Discussion and Ruling
[27] In this particular matter the following is undisputed in leading up to the Society obtaining a warrant to apprehend the child E.B.
[28] The mother and father initially had not prepared for their son's discharge from hospital and although this was rectified in short order, they could not agree as to which parent the child would be discharged to.
[29] While at the hospital, the father raised serious allegations against the mother's mental health from treating physicians in Egypt where the mother had resided before coming to Canada.
[30] In addition, while at the hospital, the father and mother engaged in conflict which led to a physical confrontation between the parents when their son was in the father's arms.
[31] The nursing staff at the hospital raised concerns for the safety of the child and their operations, calling for assistance from security and eventually also the Toronto Police.
[32] It is not an everyday occurrence when a child has just come into the life of a family for such high-level conflict involving staff at the hospital, security and police. Such conflict attracts concerns for the safety of a child and triggers the reporting provisions under the now CYFSA for professionals involved, being the Nurses and Social work staff at hospitals.

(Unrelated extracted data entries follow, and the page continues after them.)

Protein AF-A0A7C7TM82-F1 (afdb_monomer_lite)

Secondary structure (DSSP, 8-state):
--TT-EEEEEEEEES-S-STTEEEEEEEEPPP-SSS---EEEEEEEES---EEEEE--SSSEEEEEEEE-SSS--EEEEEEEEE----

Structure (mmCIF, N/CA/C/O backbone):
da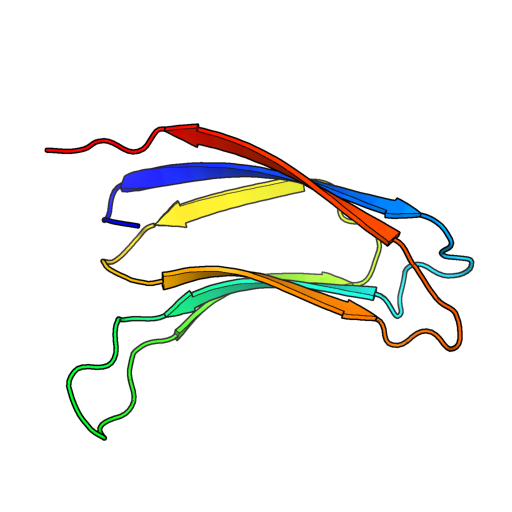ta_AF-A0A7C7TM82-F1
#
_entry.id   AF-A0A7C7TM82-F1
#
loop_
_atom_site.group_PDB
_atom_site.id
_atom_site.type_symbol
_atom_site.label_atom_id
_atom_site.label_alt_id
_atom_site.label_comp_id
_atom_site.label_asym_id
_atom_site.label_entity_id
_atom_site.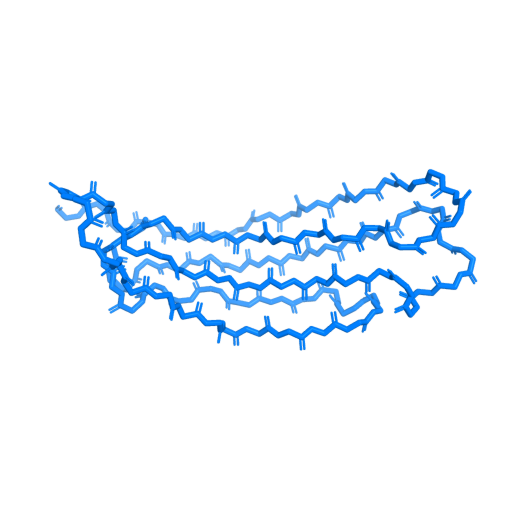label_seq_id
_atom_site.pdbx_PDB_ins_code
_atom_site.Cartn_x
_atom_site.Cartn_y
_atom_site.Cartn_z
_atom_site.occupancy
_atom_site.B_iso_or_equiv
_atom_site.auth_seq_id
_atom_site.auth_comp_id
_atom_site.auth_asym_id
_atom_site.auth_atom_id
_atom_site.pdbx_PDB_model_num
ATOM 1 N N . MET A 1 1 ? 6.622 -2.461 -11.357 1.00 85.00 1 MET A N 1
ATOM 2 C CA . MET A 1 1 ? 5.786 -1.664 -12.278 1.00 85.00 1 MET A CA 1
ATOM 3 C C . MET A 1 1 ? 6.698 -0.791 -13.115 1.00 85.00 1 MET A C 1
ATOM 5 O O . MET A 1 1 ? 7.743 -0.396 -12.605 1.00 85.00 1 MET A O 1
ATOM 9 N N . ARG A 1 2 ? 6.321 -0.558 -14.374 1.00 87.38 2 ARG A N 1
ATOM 10 C CA . ARG A 1 2 ? 7.009 0.362 -15.285 1.00 87.38 2 ARG A CA 1
ATOM 11 C C . ARG A 1 2 ? 6.382 1.755 -15.211 1.00 87.38 2 ARG A C 1
ATOM 13 O O . ARG A 1 2 ? 5.242 1.837 -14.740 1.00 87.38 2 ARG A O 1
ATOM 20 N N . PRO A 1 3 ? 7.063 2.820 -15.668 1.00 88.00 3 PRO A N 1
ATOM 21 C CA . PRO A 1 3 ? 6.454 4.136 -15.803 1.00 88.00 3 PRO A CA 1
ATOM 22 C C . PRO A 1 3 ? 5.082 4.073 -16.486 1.00 88.00 3 PRO A C 1
ATOM 24 O O . PRO A 1 3 ? 4.879 3.275 -17.399 1.00 88.00 3 PRO A O 1
ATOM 27 N N . SER A 1 4 ? 4.142 4.896 -16.018 1.00 85.38 4 SER A N 1
ATOM 28 C CA . SER A 1 4 ? 2.751 4.977 -16.500 1.00 85.38 4 SER A CA 1
ATOM 29 C C . SER A 1 4 ? 1.844 3.788 -16.168 1.00 85.38 4 SER A C 1
ATOM 31 O O . SER A 1 4 ? 0.638 3.882 -16.395 1.00 85.38 4 SER A O 1
ATOM 33 N N . ASN A 1 5 ? 2.358 2.706 -15.574 1.00 90.00 5 ASN A N 1
ATOM 34 C CA . ASN A 1 5 ? 1.482 1.690 -14.992 1.00 90.00 5 ASN A CA 1
ATOM 35 C C . ASN A 1 5 ? 0.726 2.281 -13.802 1.00 90.00 5 ASN A C 1
ATOM 37 O O . ASN A 1 5 ? 1.309 2.983 -12.969 1.00 90.00 5 ASN A O 1
ATOM 41 N N . TYR A 1 6 ? -0.555 1.939 -13.709 1.00 87.12 6 TYR A N 1
ATOM 42 C CA . TYR A 1 6 ? -1.458 2.490 -12.711 1.00 87.12 6 TYR A CA 1
ATOM 43 C C . TYR A 1 6 ? -2.207 1.384 -11.969 1.00 87.12 6 TYR A C 1
ATOM 45 O O . TYR A 1 6 ? -2.670 0.410 -12.569 1.00 87.12 6 TYR A O 1
ATOM 53 N N . MET A 1 7 ? -2.343 1.559 -10.659 1.00 87.81 7 MET A N 1
ATOM 54 C CA . MET A 1 7 ? -3.163 0.718 -9.800 1.00 87.81 7 MET A CA 1
ATOM 55 C C . MET A 1 7 ? -3.937 1.606 -8.829 1.00 87.81 7 MET A C 1
ATOM 57 O O . MET A 1 7 ? -3.329 2.323 -8.036 1.00 87.81 7 MET A O 1
ATOM 61 N N . SER A 1 8 ? -5.262 1.534 -8.857 1.00 85.25 8 SER A N 1
ATOM 62 C CA . SER A 1 8 ? -6.090 1.998 -7.755 1.00 85.25 8 SER A CA 1
ATOM 63 C C . SER A 1 8 ? -6.147 0.931 -6.671 1.00 85.25 8 SER A C 1
ATOM 65 O O . SER A 1 8 ? -6.057 -0.280 -6.918 1.00 85.25 8 SER A O 1
ATOM 67 N N . CYS A 1 9 ? -6.289 1.384 -5.438 1.00 83.62 9 CYS A N 1
ATOM 68 C CA . CYS A 1 9 ? -6.490 0.498 -4.314 1.00 83.62 9 CYS A CA 1
ATOM 69 C C . C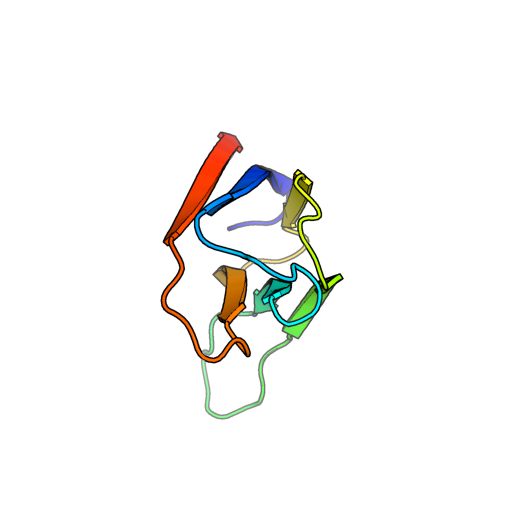YS A 1 9 ? -7.553 1.035 -3.372 1.00 83.62 9 CYS A C 1
ATOM 71 O O . CYS A 1 9 ? -7.709 2.243 -3.167 1.00 83.62 9 CYS A O 1
ATOM 73 N N . GLU A 1 10 ? -8.238 0.087 -2.757 1.00 85.38 10 GLU A N 1
ATOM 74 C CA . GLU A 1 10 ? -9.090 0.320 -1.611 1.00 85.38 10 GLU A CA 1
ATOM 75 C C . GLU A 1 10 ? -8.680 -0.661 -0.519 1.00 85.38 10 GLU A C 1
ATOM 77 O O . GLU A 1 10 ? -8.491 -1.850 -0.791 1.00 85.38 10 GLU A O 1
ATOM 82 N N . TRP A 1 11 ? -8.528 -0.197 0.719 1.00 85.38 11 TRP A N 1
ATOM 83 C CA . TRP A 1 11 ? -8.284 -1.097 1.840 1.00 85.38 11 TRP A CA 1
ATOM 84 C C . TRP A 1 11 ? -9.202 -0.811 3.012 1.00 85.38 11 TRP A C 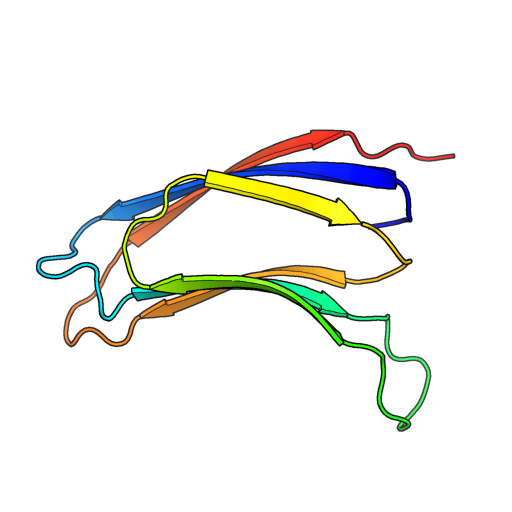1
ATOM 86 O O . TRP A 1 11 ? -9.646 0.308 3.248 1.00 85.38 11 TRP A O 1
ATOM 96 N N . LYS A 1 12 ? -9.457 -1.867 3.782 1.00 86.25 12 LYS A N 1
ATOM 97 C CA . LYS A 1 12 ? -10.152 -1.783 5.061 1.00 86.25 12 LYS A CA 1
ATOM 98 C C . LYS A 1 12 ? -9.475 -2.665 6.089 1.00 86.25 12 LYS A C 1
ATOM 100 O O . LYS A 1 12 ? -9.009 -3.762 5.772 1.00 86.25 12 LYS A O 1
ATOM 105 N N . ALA A 1 13 ? -9.471 -2.201 7.328 1.00 88.62 13 ALA A N 1
ATOM 106 C CA . ALA A 1 13 ? -9.000 -2.969 8.463 1.00 88.62 13 ALA A CA 1
ATOM 107 C C . ALA A 1 13 ? -10.181 -3.373 9.351 1.00 88.62 13 ALA A C 1
ATOM 109 O O . ALA A 1 13 ? -11.056 -2.572 9.666 1.00 88.62 13 ALA A O 1
ATOM 110 N N . ILE A 1 14 ? -10.215 -4.648 9.720 1.00 90.25 14 ILE A N 1
ATOM 111 C CA . ILE A 1 14 ? -11.239 -5.261 10.565 1.00 90.25 14 ILE A CA 1
ATOM 112 C C . ILE A 1 14 ? -10.600 -5.579 11.915 1.00 90.25 14 ILE A C 1
ATOM 114 O O . ILE A 1 14 ? -9.482 -6.095 11.959 1.00 90.25 14 ILE A O 1
ATOM 118 N N . GLY A 1 15 ? -11.328 -5.303 13.000 1.00 88.19 15 GLY A N 1
ATOM 119 C CA . GLY A 1 15 ? -10.859 -5.541 14.370 1.00 88.19 15 GLY A CA 1
ATOM 120 C C . GLY A 1 15 ? -10.131 -4.353 15.006 1.00 88.19 15 GLY A C 1
ATOM 121 O O . GLY A 1 15 ? -9.528 -4.511 16.060 1.00 88.19 15 GLY A O 1
ATOM 122 N N . LEU A 1 16 ? -10.190 -3.164 14.396 1.00 86.00 16 LEU A N 1
ATOM 123 C CA . LEU A 1 16 ? -9.666 -1.939 14.999 1.00 86.00 16 LEU A CA 1
ATOM 124 C C . LEU A 1 16 ? -10.681 -1.337 15.974 1.00 86.00 16 LEU A C 1
ATOM 126 O O . LEU A 1 16 ? -11.782 -0.965 15.577 1.00 86.00 16 LEU A O 1
ATOM 130 N N . SER A 1 17 ? -10.284 -1.192 17.237 1.00 83.44 17 SER A N 1
ATOM 131 C CA . SER A 1 17 ? -10.993 -0.362 18.222 1.00 83.44 17 SER A CA 1
ATOM 132 C C . SER A 1 17 ? -10.570 1.110 18.144 1.00 83.44 17 SER A C 1
ATOM 134 O O . SER A 1 17 ? -11.365 2.000 18.433 1.00 83.44 17 SER A O 1
ATOM 136 N N . ASN A 1 18 ? -9.331 1.367 17.717 1.00 84.62 18 ASN A N 1
ATOM 137 C CA . ASN A 1 18 ? -8.781 2.687 17.433 1.00 84.62 18 ASN A CA 1
ATOM 138 C C . ASN A 1 18 ? -8.023 2.625 16.095 1.00 84.62 18 ASN A C 1
ATOM 140 O O . ASN A 1 18 ? -7.101 1.819 15.975 1.00 84.62 18 ASN A O 1
ATOM 144 N N . PRO A 1 19 ? -8.372 3.437 15.085 1.00 81.88 19 PRO A N 1
ATOM 145 C CA . PRO A 1 19 ? -7.714 3.379 13.783 1.00 81.88 19 PRO A CA 1
ATOM 146 C C . PRO A 1 19 ? -6.334 4.066 13.760 1.00 81.88 19 PRO A C 1
ATOM 148 O O . PRO A 1 19 ? -5.484 3.696 12.956 1.00 81.88 19 PRO A O 1
ATOM 151 N N . ASN A 1 20 ? -6.052 5.012 14.662 1.00 85.00 20 ASN A N 1
ATOM 152 C CA . ASN A 1 20 ? -4.821 5.824 14.642 1.00 85.00 20 ASN A CA 1
ATOM 153 C C . ASN A 1 20 ? -3.484 5.047 14.741 1.00 85.00 20 ASN A C 1
ATOM 155 O O . ASN A 1 20 ? -2.473 5.527 14.210 1.00 85.00 20 ASN A O 1
ATOM 159 N N . PRO A 1 21 ? -3.408 3.888 15.422 1.00 86.38 21 PRO A N 1
ATOM 160 C CA . PRO A 1 21 ? -2.190 3.081 15.462 1.00 86.38 21 PRO A CA 1
ATOM 161 C C . PRO A 1 21 ? -1.974 2.213 14.214 1.00 86.38 21 PRO A C 1
ATOM 163 O O . PRO A 1 21 ? -0.918 1.597 14.100 1.00 86.38 21 PRO A O 1
ATOM 166 N N . LEU A 1 22 ? -2.924 2.158 13.273 1.00 87.50 22 LEU A N 1
ATOM 167 C CA . LEU A 1 22 ? -2.665 1.594 11.951 1.00 87.50 22 LEU A CA 1
ATOM 168 C C . LEU A 1 22 ? -1.992 2.660 11.084 1.00 87.50 22 LEU A C 1
ATOM 170 O O . LEU A 1 22 ? -2.572 3.715 10.827 1.00 87.50 22 LEU A O 1
ATOM 174 N N . LEU A 1 23 ? -0.774 2.371 10.634 1.00 86.75 23 LEU A N 1
ATOM 175 C CA . LEU A 1 23 ? -0.078 3.161 9.624 1.00 86.75 23 LEU A CA 1
ATOM 176 C C . LEU A 1 23 ? -0.174 2.444 8.279 1.00 86.75 23 LEU A C 1
ATOM 178 O O . LEU A 1 23 ? 0.033 1.230 8.201 1.00 86.75 23 LEU A O 1
ATOM 182 N N . ALA A 1 24 ? -0.494 3.210 7.241 1.00 86.12 24 ALA A N 1
ATOM 183 C CA . ALA A 1 24 ? -0.544 2.748 5.866 1.00 86.12 24 ALA A CA 1
ATOM 184 C C . ALA A 1 24 ? 0.291 3.683 4.985 1.00 86.12 24 ALA A C 1
ATOM 186 O O . ALA A 1 24 ? 0.096 4.900 4.975 1.00 86.12 24 ALA A O 1
ATOM 187 N N . GLU A 1 25 ? 1.214 3.095 4.235 1.00 84.56 25 GLU A N 1
ATOM 188 C CA . GLU A 1 25 ? 2.134 3.805 3.354 1.00 84.56 25 GLU A CA 1
ATOM 189 C C . GLU A 1 25 ? 2.154 3.194 1.958 1.00 84.56 25 GLU A C 1
ATOM 191 O O . GLU A 1 25 ? 1.960 1.992 1.766 1.00 84.56 25 GLU A O 1
ATOM 196 N N . TYR A 1 26 ? 2.452 4.050 0.987 1.00 82.81 26 TYR A N 1
ATOM 197 C CA . TYR A 1 26 ? 2.521 3.734 -0.433 1.00 82.81 26 TYR A CA 1
ATOM 198 C C . TYR A 1 26 ? 3.899 4.153 -0.889 1.00 82.81 26 TYR A C 1
ATOM 200 O O . TYR A 1 26 ? 4.237 5.335 -0.792 1.00 82.81 26 TYR A O 1
ATOM 208 N N . HIS A 1 27 ? 4.703 3.217 -1.377 1.00 87.50 27 HIS A N 1
ATOM 209 C CA . HIS A 1 27 ? 6.046 3.557 -1.819 1.00 87.50 27 HIS A CA 1
ATOM 210 C C . HIS A 1 27 ? 6.486 2.774 -3.047 1.00 87.50 27 HIS A C 1
ATOM 212 O O . HIS A 1 27 ? 6.045 1.655 -3.319 1.00 87.50 27 HIS A O 1
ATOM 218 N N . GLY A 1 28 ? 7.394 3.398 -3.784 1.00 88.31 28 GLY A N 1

[33] The Society in assessing the situation did not act without a warrant, which is their duty to obtain except in those situations that demand immediate action for the safety and well-being of the child. This the Society did and a warrant was granted.
[34] The Society attempted to work with the parents to arrive at a family focused plan, which the family failed to settle on and conflict occurred.
[35] The Society then acted under its authority in what I consider to be a reasonable and balanced fashion. This they did by assessing and remaining open-minded to the ongoing and available information that came to its knowledge which lead to the placement of the child with his father with conditions within 5 days of Apprehension.
[36] The father attempts to frame the above as merely a dispute between the parents as to which of them would care for their son. The father further takes umbrage with the fact that his relatives were willing to assist.
[37] In argument, the father glosses over the conflict that involved the hospital staff charged with the duty of care for young children and infants, security and eventually the police.
[38] The Society worked for a number of days with the parents in attempting to arrive at a plan.
[39] I find that a reasonable person looking at the situation that erupted into conflict, verbal and physical confrontation with a young child in the middle, would find, as I do, that the Society acted reasonably and fairly.
[40] The Society did not shut its mind from ongoing information when both parents presented themselves at court within five days with counsel that assisted the parents in focusing on their son's needs to arrive at a plan that saw their son discharge back into the family's care while the family moved on with further litigation, something that was not available at the time of potential discharge at the hospital when emotions were ruling the parent's behavior.
[41] Considering the above facts and law I dismissed the father's notice of motion for costs dated March 29, 2018.